==== Recorded data ====

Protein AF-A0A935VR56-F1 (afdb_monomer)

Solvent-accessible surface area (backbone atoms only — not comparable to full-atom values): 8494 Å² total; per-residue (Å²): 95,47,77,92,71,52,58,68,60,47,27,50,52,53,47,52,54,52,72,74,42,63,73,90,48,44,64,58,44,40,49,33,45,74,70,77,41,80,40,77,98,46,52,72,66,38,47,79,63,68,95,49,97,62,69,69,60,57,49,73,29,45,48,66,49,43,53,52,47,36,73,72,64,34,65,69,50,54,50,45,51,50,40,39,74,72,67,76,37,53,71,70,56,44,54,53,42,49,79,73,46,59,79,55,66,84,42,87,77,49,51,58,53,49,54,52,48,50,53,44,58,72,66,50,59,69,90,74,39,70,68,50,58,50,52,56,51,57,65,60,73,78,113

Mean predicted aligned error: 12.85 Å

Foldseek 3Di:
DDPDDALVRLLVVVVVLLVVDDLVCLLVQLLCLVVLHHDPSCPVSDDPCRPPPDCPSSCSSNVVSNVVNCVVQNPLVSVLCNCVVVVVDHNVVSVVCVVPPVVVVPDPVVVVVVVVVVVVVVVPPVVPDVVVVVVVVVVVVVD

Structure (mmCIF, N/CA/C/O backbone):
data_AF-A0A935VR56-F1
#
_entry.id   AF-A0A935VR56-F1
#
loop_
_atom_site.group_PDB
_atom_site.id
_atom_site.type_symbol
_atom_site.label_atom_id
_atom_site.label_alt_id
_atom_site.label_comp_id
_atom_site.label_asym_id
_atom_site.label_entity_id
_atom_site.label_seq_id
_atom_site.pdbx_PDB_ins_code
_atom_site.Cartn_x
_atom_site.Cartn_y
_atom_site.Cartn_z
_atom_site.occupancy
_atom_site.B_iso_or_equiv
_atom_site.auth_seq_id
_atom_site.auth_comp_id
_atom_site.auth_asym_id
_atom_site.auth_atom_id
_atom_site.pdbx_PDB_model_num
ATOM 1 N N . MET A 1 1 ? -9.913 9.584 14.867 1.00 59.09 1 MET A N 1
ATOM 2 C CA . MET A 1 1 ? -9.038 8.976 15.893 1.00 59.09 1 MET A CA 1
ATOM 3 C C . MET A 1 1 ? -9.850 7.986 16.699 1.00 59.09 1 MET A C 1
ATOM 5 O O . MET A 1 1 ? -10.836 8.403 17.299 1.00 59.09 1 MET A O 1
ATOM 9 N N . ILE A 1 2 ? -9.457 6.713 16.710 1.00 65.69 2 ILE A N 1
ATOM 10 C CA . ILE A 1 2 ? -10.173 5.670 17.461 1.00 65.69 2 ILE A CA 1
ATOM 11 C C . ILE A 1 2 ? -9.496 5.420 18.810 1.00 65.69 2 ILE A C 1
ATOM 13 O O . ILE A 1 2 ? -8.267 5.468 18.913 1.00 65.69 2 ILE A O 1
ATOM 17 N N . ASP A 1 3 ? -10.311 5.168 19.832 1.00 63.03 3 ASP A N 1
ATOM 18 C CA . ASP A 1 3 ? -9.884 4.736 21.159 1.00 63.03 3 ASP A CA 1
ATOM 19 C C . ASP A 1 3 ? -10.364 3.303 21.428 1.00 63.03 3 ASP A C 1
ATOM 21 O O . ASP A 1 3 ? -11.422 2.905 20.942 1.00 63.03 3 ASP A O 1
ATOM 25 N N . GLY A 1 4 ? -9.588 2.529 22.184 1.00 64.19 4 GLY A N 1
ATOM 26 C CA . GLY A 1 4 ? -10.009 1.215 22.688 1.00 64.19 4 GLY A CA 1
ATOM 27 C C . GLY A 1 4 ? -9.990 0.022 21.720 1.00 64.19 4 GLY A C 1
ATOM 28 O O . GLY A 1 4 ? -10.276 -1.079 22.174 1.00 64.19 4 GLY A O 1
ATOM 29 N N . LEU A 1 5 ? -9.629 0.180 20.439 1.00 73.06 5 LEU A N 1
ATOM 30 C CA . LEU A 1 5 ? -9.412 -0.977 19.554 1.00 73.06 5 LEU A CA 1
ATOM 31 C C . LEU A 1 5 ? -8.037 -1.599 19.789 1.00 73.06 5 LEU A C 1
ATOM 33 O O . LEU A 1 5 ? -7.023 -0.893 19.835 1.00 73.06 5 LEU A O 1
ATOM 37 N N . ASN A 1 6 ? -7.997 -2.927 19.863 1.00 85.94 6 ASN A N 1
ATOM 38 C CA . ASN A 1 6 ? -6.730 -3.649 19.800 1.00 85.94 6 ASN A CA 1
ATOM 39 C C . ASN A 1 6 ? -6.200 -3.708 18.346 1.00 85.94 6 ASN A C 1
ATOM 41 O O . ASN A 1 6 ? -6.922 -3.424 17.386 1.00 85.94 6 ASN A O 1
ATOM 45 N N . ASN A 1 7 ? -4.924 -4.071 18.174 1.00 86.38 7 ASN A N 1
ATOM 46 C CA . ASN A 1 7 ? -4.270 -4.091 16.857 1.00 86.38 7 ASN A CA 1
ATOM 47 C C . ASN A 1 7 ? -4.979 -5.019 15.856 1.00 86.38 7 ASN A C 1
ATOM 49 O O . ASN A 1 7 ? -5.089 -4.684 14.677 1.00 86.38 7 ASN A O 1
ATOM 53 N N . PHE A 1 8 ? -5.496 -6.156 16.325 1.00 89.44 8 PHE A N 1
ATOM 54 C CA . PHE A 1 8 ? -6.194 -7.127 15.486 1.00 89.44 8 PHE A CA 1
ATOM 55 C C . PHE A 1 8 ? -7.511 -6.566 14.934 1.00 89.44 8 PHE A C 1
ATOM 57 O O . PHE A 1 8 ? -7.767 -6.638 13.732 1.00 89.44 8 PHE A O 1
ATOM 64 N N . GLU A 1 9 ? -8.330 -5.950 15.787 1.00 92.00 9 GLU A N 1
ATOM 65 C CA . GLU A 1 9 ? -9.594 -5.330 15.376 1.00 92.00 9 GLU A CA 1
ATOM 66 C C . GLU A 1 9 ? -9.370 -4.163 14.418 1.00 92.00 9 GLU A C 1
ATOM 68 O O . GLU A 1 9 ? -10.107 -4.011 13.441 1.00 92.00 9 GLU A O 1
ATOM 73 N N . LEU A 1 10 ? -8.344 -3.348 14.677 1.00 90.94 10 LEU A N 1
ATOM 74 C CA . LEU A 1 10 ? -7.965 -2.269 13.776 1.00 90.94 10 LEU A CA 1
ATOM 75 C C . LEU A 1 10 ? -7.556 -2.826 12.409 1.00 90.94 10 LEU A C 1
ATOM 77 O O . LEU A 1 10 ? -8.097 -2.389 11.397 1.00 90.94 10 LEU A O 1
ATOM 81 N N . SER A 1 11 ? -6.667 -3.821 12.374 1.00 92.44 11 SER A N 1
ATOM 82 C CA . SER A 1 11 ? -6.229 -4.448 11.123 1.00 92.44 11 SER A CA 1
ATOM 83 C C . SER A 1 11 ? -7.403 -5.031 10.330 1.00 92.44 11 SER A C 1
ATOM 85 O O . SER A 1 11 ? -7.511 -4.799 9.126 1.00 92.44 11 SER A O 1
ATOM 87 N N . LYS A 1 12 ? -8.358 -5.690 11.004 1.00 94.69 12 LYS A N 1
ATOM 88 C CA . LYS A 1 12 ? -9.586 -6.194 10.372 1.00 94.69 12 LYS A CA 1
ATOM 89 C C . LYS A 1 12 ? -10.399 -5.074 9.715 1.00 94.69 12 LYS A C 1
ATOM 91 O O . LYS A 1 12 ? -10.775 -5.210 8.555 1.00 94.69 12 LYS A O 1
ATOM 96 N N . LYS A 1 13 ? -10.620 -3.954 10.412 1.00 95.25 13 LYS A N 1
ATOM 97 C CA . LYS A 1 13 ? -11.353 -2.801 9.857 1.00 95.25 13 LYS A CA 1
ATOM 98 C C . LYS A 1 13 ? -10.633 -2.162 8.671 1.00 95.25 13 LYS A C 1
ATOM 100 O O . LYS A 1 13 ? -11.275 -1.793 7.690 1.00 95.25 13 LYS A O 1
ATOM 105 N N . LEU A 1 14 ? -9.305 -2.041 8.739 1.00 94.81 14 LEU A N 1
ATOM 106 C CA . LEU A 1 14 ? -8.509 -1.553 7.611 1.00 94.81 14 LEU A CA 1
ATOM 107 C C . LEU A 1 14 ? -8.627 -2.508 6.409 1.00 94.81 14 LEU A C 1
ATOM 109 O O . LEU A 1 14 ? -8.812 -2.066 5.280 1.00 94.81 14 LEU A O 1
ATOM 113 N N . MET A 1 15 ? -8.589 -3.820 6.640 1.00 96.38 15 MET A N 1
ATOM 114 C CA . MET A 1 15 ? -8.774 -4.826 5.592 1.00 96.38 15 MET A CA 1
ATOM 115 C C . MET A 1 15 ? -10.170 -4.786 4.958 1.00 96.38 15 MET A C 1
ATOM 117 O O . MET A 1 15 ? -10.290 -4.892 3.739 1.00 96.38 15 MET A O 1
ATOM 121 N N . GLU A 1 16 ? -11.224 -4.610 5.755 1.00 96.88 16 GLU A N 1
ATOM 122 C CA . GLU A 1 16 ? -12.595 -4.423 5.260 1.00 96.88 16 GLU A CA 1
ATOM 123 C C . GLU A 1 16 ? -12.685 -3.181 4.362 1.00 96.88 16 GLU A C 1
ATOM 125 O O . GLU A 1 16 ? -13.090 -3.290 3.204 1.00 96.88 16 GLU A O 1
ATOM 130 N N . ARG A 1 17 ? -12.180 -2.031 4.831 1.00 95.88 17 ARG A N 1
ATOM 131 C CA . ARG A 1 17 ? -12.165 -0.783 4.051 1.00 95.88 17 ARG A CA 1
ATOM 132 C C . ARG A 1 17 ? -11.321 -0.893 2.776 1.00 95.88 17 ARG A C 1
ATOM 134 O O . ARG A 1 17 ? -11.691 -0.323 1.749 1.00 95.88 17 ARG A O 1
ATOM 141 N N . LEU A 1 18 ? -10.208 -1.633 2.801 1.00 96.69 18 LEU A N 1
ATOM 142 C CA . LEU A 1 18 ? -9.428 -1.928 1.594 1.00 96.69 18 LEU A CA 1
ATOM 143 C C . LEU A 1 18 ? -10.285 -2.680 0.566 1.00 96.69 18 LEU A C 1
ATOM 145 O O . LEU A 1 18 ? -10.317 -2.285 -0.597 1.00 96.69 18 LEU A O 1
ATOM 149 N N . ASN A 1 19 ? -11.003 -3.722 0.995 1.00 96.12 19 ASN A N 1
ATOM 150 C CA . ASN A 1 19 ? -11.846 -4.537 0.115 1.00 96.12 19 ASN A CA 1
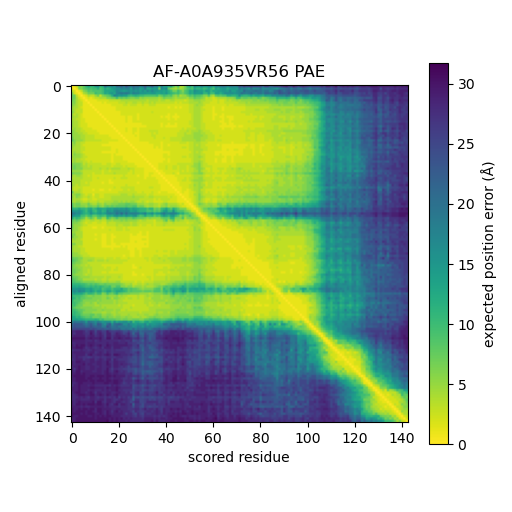ATOM 151 C C . ASN A 1 19 ? -13.041 -3.762 -0.470 1.00 96.12 19 ASN A C 1
ATOM 153 O O . ASN A 1 19 ? -13.485 -4.076 -1.572 1.00 96.12 19 ASN A O 1
ATOM 157 N N . GLU A 1 20 ? -13.536 -2.744 0.234 1.00 96.81 20 GLU A N 1
ATOM 158 C CA . GLU A 1 20 ? -14.564 -1.814 -0.258 1.00 96.81 20 GLU A CA 1
ATOM 159 C C . GLU A 1 20 ? -14.001 -0.754 -1.220 1.00 96.81 20 GLU A C 1
ATOM 161 O O . GLU A 1 20 ? -14.733 -0.159 -2.015 1.00 96.81 20 GLU A O 1
ATOM 166 N N . THR A 1 21 ? -12.692 -0.500 -1.164 1.00 93.94 21 THR A N 1
ATOM 167 C CA . THR A 1 21 ? -12.026 0.488 -2.013 1.00 93.94 21 THR A CA 1
ATOM 168 C C . THR A 1 21 ? -11.758 -0.086 -3.404 1.00 93.94 21 THR A C 1
ATOM 170 O O . THR A 1 21 ? -11.370 -1.244 -3.561 1.00 93.94 21 THR A O 1
ATOM 173 N N . LYS A 1 22 ? -11.894 0.750 -4.444 1.00 91.31 22 LYS A N 1
ATOM 174 C CA . LYS A 1 22 ? -11.538 0.382 -5.823 1.00 91.31 22 LYS A CA 1
ATOM 175 C C . LYS A 1 22 ? -10.106 -0.158 -5.892 1.00 91.31 22 LYS A C 1
ATOM 177 O O . LYS A 1 22 ? -9.177 0.489 -5.412 1.00 91.31 22 LYS A O 1
ATOM 182 N N . LYS A 1 23 ? -9.922 -1.295 -6.572 1.00 92.56 23 LYS A N 1
ATOM 183 C CA . LYS A 1 23 ? -8.608 -1.946 -6.735 1.00 92.56 23 LYS A CA 1
ATOM 184 C C . LYS A 1 23 ? -7.525 -1.027 -7.311 1.00 92.56 23 LYS A C 1
ATOM 186 O O . LYS A 1 23 ? -6.368 -1.172 -6.938 1.00 92.56 23 LYS A O 1
ATOM 191 N N . SER A 1 24 ? -7.888 -0.060 -8.160 1.00 90.75 24 SER A N 1
ATOM 192 C CA . SER A 1 24 ? -6.951 0.931 -8.718 1.00 90.75 24 SER A CA 1
ATOM 193 C C . SER A 1 24 ? -6.213 1.752 -7.652 1.00 90.75 24 SER A C 1
ATOM 195 O O . SER A 1 24 ? -5.128 2.254 -7.911 1.00 90.75 24 SER A O 1
ATOM 197 N N . GLU A 1 25 ? -6.773 1.867 -6.446 1.00 92.00 25 GLU A N 1
ATOM 198 C CA . GLU A 1 25 ? -6.188 2.637 -5.345 1.00 92.00 25 GLU A CA 1
ATOM 199 C C . GLU A 1 25 ? -5.275 1.807 -4.438 1.00 92.00 25 GLU A C 1
ATOM 201 O O . GLU A 1 25 ? -4.577 2.362 -3.589 1.00 92.00 25 GLU A O 1
ATOM 206 N N . TRP A 1 26 ? -5.280 0.481 -4.572 1.00 93.06 26 TRP A N 1
ATOM 207 C CA . TRP A 1 26 ? -4.655 -0.411 -3.594 1.00 93.06 26 TRP A CA 1
ATOM 208 C C . TRP A 1 26 ? -3.135 -0.256 -3.531 1.00 93.06 26 TRP A C 1
ATOM 210 O O . TRP A 1 26 ? -2.582 -0.230 -2.434 1.00 93.06 26 TRP A O 1
ATOM 220 N N . LEU A 1 27 ? -2.464 -0.096 -4.676 1.00 89.12 27 LEU A N 1
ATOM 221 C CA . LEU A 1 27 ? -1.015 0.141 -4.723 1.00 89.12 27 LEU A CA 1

====

Task goal: Your answer should be the lines above that contain the word "backbone", copied out.

Answer:
Solvent-accessible surface area (backbone atoms only — not comparable to full-atom values): 8494 Å² total; per-residue (Å²): 95,47,77,92,71,52,58,68,60,47,27,50,52,53,47,52,54,52,72,74,42,63,73,90,48,44,64,58,44,40,49,33,45,74,70,77,41,80,40,77,98,46,52,72,66,38,47,79,63,68,95,49,97,62,69,69,60,57,49,73,29,45,48,66,49,43,53,52,47,36,73,72,64,34,65,69,50,54,50,45,51,50,40,39,74,72,67,76,37,53,71,70,56,44,54,53,42,49,79,73,46,59,79,55,66,84,42,87,77,49,51,58,53,49,54,52,48,50,53,44,58,72,66,50,59,69,90,74,39,70,68,50,58,50,52,56,51,57,65,60,73,78,113
Structure (mmCIF, N/CA/C/O backbone):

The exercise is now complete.